__DIRECTIONS FOR THIS TASK__.
Your answer should consist only of the lines below from the one with "ATOM 157 N N" through the one with "ATOM 159 C C", copied exactly.

__Data excerpts__.
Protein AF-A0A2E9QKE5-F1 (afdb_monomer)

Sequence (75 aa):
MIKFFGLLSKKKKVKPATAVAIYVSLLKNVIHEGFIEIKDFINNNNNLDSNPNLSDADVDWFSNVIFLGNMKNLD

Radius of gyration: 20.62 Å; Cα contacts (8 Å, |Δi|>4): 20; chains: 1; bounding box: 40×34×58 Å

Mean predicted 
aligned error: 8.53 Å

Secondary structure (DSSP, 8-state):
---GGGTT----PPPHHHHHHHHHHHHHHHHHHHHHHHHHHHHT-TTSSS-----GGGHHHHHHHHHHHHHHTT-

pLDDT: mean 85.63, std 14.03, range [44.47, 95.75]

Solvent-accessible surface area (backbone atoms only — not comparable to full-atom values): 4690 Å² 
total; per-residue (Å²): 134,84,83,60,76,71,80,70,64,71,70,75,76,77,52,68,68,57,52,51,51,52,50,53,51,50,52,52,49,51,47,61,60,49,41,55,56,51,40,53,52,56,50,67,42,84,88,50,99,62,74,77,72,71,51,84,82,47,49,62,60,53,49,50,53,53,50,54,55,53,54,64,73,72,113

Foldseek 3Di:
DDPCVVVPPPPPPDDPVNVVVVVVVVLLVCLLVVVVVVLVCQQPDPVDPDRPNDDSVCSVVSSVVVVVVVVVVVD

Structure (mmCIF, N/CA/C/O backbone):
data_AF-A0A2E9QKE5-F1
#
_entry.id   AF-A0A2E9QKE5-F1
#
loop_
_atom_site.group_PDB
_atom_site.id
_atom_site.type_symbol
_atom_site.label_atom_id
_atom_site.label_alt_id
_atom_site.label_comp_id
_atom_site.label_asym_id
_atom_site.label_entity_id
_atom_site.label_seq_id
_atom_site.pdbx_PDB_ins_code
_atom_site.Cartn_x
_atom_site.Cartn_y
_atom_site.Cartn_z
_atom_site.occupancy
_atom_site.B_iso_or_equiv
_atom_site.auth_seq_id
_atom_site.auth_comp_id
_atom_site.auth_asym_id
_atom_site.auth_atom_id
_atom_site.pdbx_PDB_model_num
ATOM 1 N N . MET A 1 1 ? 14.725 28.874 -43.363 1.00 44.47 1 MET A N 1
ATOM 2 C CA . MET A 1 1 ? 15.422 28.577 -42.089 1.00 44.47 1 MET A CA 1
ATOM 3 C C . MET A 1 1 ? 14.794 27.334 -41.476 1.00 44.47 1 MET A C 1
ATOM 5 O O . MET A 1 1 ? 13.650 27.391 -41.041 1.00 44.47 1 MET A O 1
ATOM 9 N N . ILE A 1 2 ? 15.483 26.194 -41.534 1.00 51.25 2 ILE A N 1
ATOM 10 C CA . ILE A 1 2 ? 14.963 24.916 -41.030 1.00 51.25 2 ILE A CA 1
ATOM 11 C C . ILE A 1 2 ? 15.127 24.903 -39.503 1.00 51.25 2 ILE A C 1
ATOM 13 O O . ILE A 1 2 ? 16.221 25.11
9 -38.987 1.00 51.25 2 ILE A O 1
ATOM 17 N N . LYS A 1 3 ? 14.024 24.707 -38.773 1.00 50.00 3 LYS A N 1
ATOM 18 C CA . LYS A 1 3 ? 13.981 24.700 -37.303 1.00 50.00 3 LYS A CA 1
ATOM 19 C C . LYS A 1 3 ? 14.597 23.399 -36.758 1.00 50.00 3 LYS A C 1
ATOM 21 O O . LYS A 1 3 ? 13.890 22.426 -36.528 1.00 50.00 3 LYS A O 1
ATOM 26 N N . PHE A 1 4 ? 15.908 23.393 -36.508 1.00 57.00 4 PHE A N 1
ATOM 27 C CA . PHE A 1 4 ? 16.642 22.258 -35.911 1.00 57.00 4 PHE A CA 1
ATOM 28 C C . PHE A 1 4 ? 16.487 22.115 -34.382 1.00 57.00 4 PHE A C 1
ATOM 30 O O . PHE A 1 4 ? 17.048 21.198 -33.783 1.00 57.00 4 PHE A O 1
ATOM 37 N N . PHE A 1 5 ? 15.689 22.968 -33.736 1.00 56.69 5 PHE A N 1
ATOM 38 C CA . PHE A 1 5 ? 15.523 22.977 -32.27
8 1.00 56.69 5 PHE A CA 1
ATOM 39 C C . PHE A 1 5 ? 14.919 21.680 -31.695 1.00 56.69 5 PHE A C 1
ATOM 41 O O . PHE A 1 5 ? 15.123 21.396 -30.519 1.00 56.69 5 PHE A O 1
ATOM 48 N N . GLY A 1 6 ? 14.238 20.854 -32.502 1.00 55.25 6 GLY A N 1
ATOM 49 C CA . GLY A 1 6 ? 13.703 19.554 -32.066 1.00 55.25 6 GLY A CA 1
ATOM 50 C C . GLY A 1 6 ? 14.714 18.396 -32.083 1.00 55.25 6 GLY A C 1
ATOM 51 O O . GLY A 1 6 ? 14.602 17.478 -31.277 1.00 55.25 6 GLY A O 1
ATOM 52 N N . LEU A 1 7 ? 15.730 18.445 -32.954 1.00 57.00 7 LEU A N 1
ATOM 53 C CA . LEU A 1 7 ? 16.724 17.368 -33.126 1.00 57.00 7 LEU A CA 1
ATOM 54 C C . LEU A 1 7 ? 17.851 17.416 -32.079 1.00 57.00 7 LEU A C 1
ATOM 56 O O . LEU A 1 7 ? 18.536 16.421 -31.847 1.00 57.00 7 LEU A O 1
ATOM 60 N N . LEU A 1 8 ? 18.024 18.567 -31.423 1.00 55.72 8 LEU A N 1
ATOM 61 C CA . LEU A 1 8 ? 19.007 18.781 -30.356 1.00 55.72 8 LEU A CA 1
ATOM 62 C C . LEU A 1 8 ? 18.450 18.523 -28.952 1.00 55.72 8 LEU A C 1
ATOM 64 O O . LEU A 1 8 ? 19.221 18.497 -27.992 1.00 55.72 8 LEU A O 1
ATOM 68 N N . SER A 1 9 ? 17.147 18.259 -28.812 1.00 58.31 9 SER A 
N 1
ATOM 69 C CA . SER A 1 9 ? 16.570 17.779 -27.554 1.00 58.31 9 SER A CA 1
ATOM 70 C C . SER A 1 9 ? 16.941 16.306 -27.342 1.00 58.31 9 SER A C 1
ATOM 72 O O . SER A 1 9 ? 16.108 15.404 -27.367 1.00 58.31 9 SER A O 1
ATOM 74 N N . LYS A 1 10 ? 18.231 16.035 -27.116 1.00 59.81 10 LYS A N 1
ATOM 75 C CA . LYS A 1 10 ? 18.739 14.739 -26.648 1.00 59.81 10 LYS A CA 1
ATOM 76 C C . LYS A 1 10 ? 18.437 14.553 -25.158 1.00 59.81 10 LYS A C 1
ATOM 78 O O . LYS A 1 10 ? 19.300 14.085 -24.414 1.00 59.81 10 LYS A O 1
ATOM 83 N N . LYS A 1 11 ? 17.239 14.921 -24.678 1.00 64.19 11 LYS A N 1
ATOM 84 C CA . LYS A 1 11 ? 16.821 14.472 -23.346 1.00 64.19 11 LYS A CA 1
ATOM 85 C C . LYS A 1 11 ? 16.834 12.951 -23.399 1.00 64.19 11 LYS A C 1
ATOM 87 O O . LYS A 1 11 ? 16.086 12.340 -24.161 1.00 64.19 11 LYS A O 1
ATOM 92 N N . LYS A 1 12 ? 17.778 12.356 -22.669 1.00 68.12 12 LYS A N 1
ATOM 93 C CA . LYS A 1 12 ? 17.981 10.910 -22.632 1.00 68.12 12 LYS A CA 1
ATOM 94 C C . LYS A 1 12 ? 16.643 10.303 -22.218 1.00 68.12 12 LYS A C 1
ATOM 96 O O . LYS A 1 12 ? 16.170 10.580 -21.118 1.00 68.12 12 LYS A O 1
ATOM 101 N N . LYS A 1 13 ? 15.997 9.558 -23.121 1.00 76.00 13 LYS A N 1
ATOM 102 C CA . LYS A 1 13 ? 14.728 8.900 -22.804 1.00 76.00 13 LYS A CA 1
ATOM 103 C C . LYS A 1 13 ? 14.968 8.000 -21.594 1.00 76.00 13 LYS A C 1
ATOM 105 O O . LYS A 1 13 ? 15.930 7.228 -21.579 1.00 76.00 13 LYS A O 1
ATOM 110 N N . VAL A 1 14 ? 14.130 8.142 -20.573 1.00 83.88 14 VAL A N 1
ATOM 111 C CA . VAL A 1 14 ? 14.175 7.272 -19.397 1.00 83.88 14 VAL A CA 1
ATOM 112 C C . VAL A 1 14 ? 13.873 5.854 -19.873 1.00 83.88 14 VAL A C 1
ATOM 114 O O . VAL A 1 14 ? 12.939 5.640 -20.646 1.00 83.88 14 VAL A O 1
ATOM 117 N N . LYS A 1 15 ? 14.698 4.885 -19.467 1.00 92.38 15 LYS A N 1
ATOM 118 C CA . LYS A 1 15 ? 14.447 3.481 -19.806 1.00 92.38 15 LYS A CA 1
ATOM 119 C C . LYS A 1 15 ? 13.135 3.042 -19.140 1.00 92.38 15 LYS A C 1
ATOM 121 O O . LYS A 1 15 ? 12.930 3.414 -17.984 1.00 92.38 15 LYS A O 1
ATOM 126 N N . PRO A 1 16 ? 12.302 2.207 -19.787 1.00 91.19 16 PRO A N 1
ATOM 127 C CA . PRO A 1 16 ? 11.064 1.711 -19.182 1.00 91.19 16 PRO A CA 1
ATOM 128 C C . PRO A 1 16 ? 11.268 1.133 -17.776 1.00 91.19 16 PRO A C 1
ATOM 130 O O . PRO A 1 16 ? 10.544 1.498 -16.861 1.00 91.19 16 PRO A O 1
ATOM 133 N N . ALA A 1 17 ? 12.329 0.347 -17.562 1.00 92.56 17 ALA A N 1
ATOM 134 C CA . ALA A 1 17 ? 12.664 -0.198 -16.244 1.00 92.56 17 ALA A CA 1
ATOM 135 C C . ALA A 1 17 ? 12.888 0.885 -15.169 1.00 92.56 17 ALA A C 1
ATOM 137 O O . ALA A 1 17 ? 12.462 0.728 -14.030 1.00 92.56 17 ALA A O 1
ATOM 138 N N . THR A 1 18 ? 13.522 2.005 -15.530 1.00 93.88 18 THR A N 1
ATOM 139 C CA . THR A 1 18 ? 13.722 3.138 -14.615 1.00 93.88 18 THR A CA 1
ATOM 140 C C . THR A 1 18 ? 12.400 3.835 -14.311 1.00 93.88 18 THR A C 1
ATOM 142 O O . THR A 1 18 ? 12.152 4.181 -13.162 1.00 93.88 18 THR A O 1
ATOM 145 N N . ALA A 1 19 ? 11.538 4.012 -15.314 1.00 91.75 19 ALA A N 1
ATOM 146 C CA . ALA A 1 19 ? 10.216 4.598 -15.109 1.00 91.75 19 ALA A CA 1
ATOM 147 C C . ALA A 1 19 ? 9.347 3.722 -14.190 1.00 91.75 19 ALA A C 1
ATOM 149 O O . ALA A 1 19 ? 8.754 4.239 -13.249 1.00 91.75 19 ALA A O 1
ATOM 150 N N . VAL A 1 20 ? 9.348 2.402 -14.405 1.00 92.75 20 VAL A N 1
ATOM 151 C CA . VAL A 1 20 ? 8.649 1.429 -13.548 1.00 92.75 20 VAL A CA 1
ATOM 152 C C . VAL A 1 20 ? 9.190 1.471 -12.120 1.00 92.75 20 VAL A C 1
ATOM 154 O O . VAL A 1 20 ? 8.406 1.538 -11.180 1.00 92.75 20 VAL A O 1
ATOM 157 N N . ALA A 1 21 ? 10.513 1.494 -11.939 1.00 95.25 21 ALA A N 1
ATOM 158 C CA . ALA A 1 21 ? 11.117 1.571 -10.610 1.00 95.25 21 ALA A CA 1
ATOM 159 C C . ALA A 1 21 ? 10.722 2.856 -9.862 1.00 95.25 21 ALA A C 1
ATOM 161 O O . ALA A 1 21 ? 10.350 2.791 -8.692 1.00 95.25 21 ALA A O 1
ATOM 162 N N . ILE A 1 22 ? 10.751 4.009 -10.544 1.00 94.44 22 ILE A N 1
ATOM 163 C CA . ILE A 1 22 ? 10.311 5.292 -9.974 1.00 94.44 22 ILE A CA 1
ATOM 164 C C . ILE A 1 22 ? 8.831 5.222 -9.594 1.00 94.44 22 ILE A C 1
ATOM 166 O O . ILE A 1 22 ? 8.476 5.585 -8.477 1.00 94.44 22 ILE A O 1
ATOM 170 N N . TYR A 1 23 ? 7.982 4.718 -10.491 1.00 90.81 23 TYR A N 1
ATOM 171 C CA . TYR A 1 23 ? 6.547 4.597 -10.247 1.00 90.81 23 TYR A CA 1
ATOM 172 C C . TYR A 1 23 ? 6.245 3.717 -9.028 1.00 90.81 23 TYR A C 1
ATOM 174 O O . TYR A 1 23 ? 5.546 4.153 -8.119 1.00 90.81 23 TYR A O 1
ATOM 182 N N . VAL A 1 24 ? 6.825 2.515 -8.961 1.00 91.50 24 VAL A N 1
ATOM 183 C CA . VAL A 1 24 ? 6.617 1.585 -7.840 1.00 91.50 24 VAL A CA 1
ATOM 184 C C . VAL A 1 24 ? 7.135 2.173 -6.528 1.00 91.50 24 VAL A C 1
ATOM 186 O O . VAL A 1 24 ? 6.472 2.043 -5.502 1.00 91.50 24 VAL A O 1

__RESPONSE TO THIS EXERCISE__.
ATOM 157 N N . ALA A 1 21 ? 10.513 1.494 -11.939 1.00 95.25 21 ALA A N 1
ATOM 158 C CA . ALA A 1 21 ? 11.117 1.571 -10.610 1.00 95.25 21 ALA A CA 1
ATOM 159 C C . ALA A 1 21 ? 10.722 2.856 -9.862 1.00 95.25 21 ALA A C 1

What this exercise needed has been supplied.